• **About this task**: The records below hold a stretch from the line with "ATOM 235 O O" through the line with "ATOM 283 C C"; return exactly those lines, ends included, and nothing more.

• **Task inputs**:
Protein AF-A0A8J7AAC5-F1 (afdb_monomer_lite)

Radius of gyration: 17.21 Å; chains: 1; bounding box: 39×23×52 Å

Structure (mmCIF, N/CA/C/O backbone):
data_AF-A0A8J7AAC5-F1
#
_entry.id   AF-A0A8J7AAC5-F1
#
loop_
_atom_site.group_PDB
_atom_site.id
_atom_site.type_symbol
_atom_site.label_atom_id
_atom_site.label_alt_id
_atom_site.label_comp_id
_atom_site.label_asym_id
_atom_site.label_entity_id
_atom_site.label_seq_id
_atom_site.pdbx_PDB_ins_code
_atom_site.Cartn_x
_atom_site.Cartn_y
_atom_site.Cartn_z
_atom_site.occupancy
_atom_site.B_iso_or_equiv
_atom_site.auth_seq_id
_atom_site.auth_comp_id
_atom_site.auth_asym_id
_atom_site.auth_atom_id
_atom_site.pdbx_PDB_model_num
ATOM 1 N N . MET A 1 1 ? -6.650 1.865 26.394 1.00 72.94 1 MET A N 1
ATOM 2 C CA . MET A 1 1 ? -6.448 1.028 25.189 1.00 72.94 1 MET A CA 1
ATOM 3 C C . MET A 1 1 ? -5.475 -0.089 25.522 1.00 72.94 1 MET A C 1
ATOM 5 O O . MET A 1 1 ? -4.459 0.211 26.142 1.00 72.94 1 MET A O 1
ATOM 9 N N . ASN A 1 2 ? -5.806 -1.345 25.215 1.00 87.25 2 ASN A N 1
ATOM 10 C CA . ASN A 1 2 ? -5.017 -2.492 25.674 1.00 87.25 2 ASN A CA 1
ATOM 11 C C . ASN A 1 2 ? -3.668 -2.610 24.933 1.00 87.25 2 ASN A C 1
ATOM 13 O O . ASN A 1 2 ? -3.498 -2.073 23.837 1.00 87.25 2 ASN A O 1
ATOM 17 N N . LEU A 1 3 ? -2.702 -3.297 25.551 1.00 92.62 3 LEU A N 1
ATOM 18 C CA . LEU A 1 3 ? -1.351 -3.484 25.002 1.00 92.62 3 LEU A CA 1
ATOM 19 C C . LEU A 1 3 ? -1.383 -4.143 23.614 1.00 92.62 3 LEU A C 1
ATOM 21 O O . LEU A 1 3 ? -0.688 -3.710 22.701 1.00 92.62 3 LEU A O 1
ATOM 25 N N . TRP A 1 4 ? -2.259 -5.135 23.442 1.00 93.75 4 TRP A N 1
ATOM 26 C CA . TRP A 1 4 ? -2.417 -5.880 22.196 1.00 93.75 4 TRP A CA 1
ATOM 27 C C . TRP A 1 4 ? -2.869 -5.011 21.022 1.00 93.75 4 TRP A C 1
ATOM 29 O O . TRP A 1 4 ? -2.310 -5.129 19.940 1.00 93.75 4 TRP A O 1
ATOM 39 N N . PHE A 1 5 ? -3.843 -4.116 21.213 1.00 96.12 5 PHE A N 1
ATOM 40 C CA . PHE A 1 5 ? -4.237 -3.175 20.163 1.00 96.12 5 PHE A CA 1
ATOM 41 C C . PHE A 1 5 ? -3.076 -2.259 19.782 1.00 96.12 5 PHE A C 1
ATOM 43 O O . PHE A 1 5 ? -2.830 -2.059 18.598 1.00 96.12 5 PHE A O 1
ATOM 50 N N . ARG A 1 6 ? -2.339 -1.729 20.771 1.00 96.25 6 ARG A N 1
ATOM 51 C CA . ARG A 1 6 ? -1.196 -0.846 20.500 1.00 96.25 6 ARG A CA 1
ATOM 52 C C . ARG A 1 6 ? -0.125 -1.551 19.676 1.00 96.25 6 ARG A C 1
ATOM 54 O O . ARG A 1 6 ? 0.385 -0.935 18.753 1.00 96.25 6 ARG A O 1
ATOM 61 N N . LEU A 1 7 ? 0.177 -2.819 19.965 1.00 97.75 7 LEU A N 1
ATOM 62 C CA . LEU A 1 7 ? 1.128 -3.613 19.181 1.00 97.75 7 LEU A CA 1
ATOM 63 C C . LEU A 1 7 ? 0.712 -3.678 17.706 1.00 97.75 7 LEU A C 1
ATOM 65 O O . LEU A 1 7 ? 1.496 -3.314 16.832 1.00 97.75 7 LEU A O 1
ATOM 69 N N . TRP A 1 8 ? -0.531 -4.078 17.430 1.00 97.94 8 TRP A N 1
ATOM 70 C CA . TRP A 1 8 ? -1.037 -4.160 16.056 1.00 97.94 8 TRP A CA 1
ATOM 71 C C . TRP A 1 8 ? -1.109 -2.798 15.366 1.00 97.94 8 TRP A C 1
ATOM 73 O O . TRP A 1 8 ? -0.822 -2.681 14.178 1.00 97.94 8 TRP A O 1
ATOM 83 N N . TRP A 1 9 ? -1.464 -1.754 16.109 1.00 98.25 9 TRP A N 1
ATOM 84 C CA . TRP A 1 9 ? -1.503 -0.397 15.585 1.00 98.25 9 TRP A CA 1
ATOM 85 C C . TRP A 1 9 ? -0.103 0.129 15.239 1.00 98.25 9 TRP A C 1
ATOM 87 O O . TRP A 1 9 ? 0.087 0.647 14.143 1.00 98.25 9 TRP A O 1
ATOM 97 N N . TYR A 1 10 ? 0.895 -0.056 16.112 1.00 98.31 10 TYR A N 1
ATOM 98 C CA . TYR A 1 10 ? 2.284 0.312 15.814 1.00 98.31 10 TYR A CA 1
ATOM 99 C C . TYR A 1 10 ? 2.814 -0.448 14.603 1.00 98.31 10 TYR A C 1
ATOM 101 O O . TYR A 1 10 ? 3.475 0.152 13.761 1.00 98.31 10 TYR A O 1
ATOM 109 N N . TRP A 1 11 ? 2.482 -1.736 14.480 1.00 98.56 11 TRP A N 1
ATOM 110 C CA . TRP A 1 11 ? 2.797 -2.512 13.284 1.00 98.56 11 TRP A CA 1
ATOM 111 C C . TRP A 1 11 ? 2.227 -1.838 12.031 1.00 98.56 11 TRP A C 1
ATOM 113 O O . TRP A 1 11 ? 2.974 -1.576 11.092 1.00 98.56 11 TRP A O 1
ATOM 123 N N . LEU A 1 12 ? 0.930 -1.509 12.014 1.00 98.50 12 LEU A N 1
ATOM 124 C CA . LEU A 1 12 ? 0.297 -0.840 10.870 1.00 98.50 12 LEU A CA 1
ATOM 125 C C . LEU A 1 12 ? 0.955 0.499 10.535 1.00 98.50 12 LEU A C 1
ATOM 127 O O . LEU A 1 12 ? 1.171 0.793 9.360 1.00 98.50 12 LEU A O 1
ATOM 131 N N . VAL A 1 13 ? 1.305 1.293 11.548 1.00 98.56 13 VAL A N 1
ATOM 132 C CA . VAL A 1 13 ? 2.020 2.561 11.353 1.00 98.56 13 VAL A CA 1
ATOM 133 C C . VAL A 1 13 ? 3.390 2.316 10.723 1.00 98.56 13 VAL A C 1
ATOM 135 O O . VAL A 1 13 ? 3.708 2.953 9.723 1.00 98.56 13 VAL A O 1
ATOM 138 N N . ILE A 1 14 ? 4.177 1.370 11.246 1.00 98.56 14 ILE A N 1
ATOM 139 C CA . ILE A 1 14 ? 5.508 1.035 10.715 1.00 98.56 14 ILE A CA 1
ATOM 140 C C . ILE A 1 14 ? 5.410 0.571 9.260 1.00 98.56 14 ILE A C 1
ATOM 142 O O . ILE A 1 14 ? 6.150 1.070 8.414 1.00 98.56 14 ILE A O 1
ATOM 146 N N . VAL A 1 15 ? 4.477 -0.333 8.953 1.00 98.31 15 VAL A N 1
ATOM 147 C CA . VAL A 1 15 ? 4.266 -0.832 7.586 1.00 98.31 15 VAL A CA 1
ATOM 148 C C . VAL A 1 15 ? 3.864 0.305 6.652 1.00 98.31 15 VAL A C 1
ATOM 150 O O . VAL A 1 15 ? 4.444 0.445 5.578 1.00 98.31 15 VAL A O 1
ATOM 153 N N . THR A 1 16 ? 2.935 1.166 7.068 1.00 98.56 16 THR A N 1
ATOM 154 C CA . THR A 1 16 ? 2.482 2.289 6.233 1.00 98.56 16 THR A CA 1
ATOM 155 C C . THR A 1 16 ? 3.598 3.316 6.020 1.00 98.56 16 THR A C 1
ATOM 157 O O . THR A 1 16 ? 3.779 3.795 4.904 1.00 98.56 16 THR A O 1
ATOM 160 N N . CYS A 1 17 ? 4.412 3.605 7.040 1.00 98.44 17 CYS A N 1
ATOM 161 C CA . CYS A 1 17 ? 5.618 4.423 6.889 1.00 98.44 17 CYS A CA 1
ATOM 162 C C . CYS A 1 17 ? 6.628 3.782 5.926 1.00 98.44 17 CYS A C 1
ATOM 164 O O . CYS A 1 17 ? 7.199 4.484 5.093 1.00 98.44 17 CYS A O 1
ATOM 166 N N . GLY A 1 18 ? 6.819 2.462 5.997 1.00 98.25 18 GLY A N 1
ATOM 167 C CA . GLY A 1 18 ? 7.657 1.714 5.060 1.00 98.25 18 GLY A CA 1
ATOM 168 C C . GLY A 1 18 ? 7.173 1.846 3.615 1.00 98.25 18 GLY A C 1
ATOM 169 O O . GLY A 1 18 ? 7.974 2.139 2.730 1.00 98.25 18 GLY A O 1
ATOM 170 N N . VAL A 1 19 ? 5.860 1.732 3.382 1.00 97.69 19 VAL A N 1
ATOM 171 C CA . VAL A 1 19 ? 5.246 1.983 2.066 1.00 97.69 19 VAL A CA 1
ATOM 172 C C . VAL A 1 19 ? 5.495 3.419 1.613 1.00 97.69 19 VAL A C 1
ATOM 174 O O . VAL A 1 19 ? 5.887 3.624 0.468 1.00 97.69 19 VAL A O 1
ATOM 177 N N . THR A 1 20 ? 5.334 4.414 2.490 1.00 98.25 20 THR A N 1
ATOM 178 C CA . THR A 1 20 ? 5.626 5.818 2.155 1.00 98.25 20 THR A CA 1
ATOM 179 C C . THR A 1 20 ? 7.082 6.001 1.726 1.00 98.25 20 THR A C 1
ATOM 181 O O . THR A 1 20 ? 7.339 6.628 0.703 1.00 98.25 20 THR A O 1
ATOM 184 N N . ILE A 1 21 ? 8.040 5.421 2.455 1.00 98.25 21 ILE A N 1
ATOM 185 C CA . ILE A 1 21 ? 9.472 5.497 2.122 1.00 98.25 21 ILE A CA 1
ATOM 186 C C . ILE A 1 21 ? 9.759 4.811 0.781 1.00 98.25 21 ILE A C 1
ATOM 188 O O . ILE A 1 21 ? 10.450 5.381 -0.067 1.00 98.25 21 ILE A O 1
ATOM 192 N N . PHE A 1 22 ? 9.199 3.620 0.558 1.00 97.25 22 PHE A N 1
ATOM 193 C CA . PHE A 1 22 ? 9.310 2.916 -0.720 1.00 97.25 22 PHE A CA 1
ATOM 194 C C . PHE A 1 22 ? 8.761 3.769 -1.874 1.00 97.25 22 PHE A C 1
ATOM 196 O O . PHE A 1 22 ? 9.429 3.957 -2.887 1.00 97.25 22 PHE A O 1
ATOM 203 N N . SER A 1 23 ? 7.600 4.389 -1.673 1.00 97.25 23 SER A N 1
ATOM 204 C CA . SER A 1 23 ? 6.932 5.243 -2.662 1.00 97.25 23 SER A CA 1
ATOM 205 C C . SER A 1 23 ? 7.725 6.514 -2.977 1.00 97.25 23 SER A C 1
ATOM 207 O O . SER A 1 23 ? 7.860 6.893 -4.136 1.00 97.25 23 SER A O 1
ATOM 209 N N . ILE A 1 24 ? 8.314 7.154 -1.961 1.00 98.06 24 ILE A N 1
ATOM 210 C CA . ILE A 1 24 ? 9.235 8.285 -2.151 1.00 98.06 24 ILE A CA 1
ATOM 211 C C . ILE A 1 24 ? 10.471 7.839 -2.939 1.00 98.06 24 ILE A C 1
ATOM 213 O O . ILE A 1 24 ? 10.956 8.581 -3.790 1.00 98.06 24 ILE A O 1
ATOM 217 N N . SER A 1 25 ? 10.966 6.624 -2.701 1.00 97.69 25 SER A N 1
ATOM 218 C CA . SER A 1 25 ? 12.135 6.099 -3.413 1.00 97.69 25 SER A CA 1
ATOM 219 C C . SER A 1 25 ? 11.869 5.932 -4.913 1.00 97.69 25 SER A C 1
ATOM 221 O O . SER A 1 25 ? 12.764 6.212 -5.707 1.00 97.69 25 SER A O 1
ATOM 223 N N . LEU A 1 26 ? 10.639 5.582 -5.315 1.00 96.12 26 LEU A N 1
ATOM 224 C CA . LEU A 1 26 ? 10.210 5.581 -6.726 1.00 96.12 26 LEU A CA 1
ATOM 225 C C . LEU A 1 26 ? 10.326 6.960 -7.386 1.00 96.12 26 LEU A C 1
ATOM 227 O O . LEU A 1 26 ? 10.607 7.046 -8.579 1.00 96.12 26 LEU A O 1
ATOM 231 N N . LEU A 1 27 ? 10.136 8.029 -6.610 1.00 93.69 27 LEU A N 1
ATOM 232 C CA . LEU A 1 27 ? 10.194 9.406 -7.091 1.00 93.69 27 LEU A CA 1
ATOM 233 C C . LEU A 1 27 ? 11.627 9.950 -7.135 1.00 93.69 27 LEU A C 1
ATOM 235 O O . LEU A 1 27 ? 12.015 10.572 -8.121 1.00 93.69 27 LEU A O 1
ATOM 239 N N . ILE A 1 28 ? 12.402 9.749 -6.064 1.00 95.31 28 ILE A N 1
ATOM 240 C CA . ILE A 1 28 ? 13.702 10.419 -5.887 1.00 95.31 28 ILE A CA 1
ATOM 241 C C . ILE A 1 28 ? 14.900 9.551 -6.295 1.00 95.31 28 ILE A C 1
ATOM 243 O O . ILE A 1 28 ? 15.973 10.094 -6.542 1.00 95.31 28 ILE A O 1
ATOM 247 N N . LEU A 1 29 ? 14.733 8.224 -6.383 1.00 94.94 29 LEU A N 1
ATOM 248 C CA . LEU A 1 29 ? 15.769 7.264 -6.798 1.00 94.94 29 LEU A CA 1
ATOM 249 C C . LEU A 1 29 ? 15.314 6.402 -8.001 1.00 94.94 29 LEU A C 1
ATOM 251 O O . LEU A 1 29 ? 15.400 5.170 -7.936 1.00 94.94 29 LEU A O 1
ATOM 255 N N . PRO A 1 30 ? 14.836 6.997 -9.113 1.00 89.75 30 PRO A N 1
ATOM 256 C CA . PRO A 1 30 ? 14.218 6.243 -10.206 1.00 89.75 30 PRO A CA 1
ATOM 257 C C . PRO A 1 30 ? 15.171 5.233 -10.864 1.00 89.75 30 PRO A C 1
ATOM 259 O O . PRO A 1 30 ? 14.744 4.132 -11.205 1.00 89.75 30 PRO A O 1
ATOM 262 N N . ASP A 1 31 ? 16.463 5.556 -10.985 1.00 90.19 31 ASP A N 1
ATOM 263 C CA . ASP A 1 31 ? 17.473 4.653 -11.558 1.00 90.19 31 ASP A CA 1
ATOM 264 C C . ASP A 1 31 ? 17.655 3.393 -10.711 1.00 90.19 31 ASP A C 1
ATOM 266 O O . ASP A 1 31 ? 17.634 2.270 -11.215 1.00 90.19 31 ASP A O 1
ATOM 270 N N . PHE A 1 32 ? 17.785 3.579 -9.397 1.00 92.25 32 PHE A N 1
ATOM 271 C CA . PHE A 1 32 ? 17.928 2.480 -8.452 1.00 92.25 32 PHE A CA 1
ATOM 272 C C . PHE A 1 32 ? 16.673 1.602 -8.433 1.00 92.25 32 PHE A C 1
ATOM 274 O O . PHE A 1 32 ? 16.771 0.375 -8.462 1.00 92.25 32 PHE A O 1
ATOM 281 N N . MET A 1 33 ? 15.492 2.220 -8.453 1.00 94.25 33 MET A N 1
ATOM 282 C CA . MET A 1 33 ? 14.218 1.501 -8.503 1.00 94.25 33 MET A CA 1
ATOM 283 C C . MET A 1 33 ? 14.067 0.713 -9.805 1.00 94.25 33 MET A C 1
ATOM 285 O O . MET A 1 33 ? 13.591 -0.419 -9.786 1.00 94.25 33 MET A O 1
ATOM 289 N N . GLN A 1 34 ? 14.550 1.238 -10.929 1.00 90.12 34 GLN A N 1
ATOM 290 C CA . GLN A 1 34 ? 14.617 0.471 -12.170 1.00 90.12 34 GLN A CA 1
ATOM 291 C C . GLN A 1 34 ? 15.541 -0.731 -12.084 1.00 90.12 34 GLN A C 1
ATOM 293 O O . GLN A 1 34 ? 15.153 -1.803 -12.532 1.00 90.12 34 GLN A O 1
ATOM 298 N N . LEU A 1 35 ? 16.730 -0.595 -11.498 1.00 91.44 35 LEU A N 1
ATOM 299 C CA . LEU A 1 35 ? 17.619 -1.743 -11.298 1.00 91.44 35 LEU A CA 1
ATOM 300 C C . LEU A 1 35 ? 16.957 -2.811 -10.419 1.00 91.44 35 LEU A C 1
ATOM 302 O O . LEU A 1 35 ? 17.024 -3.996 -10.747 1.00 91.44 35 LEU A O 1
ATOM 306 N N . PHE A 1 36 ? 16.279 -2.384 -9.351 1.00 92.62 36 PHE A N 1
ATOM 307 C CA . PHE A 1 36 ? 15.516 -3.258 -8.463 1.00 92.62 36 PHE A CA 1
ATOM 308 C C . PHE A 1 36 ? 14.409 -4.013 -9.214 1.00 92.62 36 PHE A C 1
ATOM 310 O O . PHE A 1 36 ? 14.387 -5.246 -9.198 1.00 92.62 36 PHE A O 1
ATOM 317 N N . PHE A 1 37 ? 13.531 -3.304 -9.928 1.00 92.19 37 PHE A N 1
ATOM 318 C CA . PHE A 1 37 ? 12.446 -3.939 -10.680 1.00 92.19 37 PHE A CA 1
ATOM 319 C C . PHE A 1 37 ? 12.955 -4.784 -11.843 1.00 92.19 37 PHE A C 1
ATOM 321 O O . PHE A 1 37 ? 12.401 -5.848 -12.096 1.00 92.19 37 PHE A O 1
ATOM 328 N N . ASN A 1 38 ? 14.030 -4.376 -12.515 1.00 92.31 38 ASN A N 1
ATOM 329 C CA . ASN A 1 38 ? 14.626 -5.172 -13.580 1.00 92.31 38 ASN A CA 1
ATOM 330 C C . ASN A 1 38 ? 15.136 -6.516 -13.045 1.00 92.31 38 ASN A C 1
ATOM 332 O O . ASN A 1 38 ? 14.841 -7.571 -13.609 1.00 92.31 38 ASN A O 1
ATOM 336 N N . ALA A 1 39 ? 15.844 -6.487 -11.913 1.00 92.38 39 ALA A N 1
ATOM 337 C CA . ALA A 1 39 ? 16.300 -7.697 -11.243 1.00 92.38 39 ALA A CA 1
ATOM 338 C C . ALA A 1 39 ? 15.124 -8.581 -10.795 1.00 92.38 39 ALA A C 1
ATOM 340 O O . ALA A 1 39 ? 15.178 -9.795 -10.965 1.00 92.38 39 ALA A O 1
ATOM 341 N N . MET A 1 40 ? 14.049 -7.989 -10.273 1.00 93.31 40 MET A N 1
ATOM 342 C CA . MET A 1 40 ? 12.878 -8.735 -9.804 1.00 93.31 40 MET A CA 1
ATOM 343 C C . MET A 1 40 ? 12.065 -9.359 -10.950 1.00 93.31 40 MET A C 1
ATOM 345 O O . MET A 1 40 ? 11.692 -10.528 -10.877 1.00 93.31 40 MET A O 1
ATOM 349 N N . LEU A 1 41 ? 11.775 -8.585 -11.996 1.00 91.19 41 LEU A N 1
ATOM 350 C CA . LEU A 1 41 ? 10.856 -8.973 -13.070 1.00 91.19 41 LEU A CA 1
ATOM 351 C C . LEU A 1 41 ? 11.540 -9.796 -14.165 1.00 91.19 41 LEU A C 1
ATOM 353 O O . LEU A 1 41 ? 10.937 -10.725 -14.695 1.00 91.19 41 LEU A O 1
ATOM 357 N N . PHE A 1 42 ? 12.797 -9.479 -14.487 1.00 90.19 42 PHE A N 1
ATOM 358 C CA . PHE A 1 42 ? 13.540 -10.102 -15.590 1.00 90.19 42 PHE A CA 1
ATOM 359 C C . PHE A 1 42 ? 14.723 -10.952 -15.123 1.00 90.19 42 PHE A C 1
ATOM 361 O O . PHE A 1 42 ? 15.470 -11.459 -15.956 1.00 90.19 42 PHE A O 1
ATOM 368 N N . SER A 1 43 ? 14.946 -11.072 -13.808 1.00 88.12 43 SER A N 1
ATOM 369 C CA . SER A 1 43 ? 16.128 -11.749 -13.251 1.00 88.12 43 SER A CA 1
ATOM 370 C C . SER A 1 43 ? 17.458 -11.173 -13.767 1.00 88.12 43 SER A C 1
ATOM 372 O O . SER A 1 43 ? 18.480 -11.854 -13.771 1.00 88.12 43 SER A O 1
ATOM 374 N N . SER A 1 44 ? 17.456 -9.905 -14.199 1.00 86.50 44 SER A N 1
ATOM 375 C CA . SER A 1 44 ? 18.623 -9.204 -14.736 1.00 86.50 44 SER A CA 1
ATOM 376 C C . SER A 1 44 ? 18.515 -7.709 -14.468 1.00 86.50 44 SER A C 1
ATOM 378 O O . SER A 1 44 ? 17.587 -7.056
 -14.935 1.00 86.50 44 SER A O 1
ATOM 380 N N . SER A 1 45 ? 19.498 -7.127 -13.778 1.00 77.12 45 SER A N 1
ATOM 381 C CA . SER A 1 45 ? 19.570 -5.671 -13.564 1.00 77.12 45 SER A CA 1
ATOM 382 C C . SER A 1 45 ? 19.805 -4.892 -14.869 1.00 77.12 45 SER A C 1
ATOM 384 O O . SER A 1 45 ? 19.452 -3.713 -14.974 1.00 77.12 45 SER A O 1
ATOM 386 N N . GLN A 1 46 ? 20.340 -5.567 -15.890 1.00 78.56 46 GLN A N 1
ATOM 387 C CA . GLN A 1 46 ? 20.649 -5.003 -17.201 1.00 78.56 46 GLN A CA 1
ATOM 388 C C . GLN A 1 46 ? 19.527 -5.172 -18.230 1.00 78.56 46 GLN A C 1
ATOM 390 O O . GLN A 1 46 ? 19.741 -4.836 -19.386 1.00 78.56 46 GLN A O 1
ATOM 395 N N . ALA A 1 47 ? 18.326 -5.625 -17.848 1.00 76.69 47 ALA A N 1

• **Answer space**:
ATOM 235 O O . LEU A 1 27 ? 12.015 10.572 -8.121 1.00 93.69 27 LEU A O 1
ATOM 239 N N . ILE A 1 28 ? 12.402 9.749 -6.064 1.00 95.31 28 ILE A N 1
ATOM 240 C CA . ILE A 1 28 ? 13.702 10.419 -5.887 1.00 95.31 28 ILE A CA 1
ATOM 241 C C . ILE A 1 28 ? 14.900 9.551 -6.295 1.00 95.31 28 ILE A C 1
ATOM 243 O O . ILE A 1 28 ? 15.973 10.094 -6.542 1.00 95.31 28 ILE A O 1
ATOM 247 N N . LEU A 1 29 ? 14.733 8.224 -6.383 1.00 94.94 29 LEU A N 1
ATOM 248 C CA . LEU A 1 29 ? 15.769 7.264 -6.798 1.00 94.94 29 LEU A CA 1
ATOM 249 C C . LEU A 1 29 ? 15.314 6.402 -8.001 1.00 94.94 29 LEU A C 1
ATOM 251 O O . LEU A 1 29 ? 15.400 5.170 -7.936 1.00 94.94 29 LEU A O 1
ATOM 255 N N . PRO A 1 30 ? 14.836 6.997 -9.113 1.00 89.75 30 PRO A N 1
ATOM 256 C CA . PRO A 1 30 ? 14.218 6.243 -10.206 1.00 89.75 30 PRO A CA 1
ATOM 257 C C . PRO A 1 30 ? 15.171 5.233 -10.864 1.00 89.75 30 PRO A C 1
ATOM 259 O O . PRO A 1 30 ? 14.744 4.132 -11.205 1.00 89.75 30 PRO A O 1
ATOM 262 N N . ASP A 1 31 ? 16.463 5.556 -10.985 1.00 90.19 31 ASP A N 1
ATOM 263 C CA . ASP A 1 31 ? 17.473 4.653 -11.558 1.00 90.19 31 ASP A CA 1
ATOM 264 C C . ASP A 1 31 ? 17.655 3.393 -10.711 1.00 90.19 31 ASP A C 1
ATOM 266 O O . ASP A 1 31 ? 17.634 2.270 -11.215 1.00 90.19 31 ASP A O 1
ATOM 270 N N . PHE A 1 32 ? 17.785 3.579 -9.397 1.00 92.25 32 PHE A N 1
ATOM 271 C CA . PHE A 1 32 ? 17.928 2.480 -8.452 1.00 92.25 32 PHE A CA 1
ATOM 272 C C . PHE A 1 32 ? 16.673 1.602 -8.433 1.00 92.25 32 PHE A C 1
ATOM 274 O O . PHE A 1 32 ? 16.771 0.375 -8.462 1.00 92.25 32 PHE A O 1
ATOM 281 N N . MET A 1 33 ? 15.492 2.220 -8.453 1.00 94.25 33 MET A N 1
ATOM 282 C CA . MET A 1 33 ? 14.218 1.501 -8.503 1.00 94.25 33 MET A CA 1
ATOM 283 C C . MET A 1 33 ? 14.067 0.713 -9.805 1.00 94.25 33 MET A C 1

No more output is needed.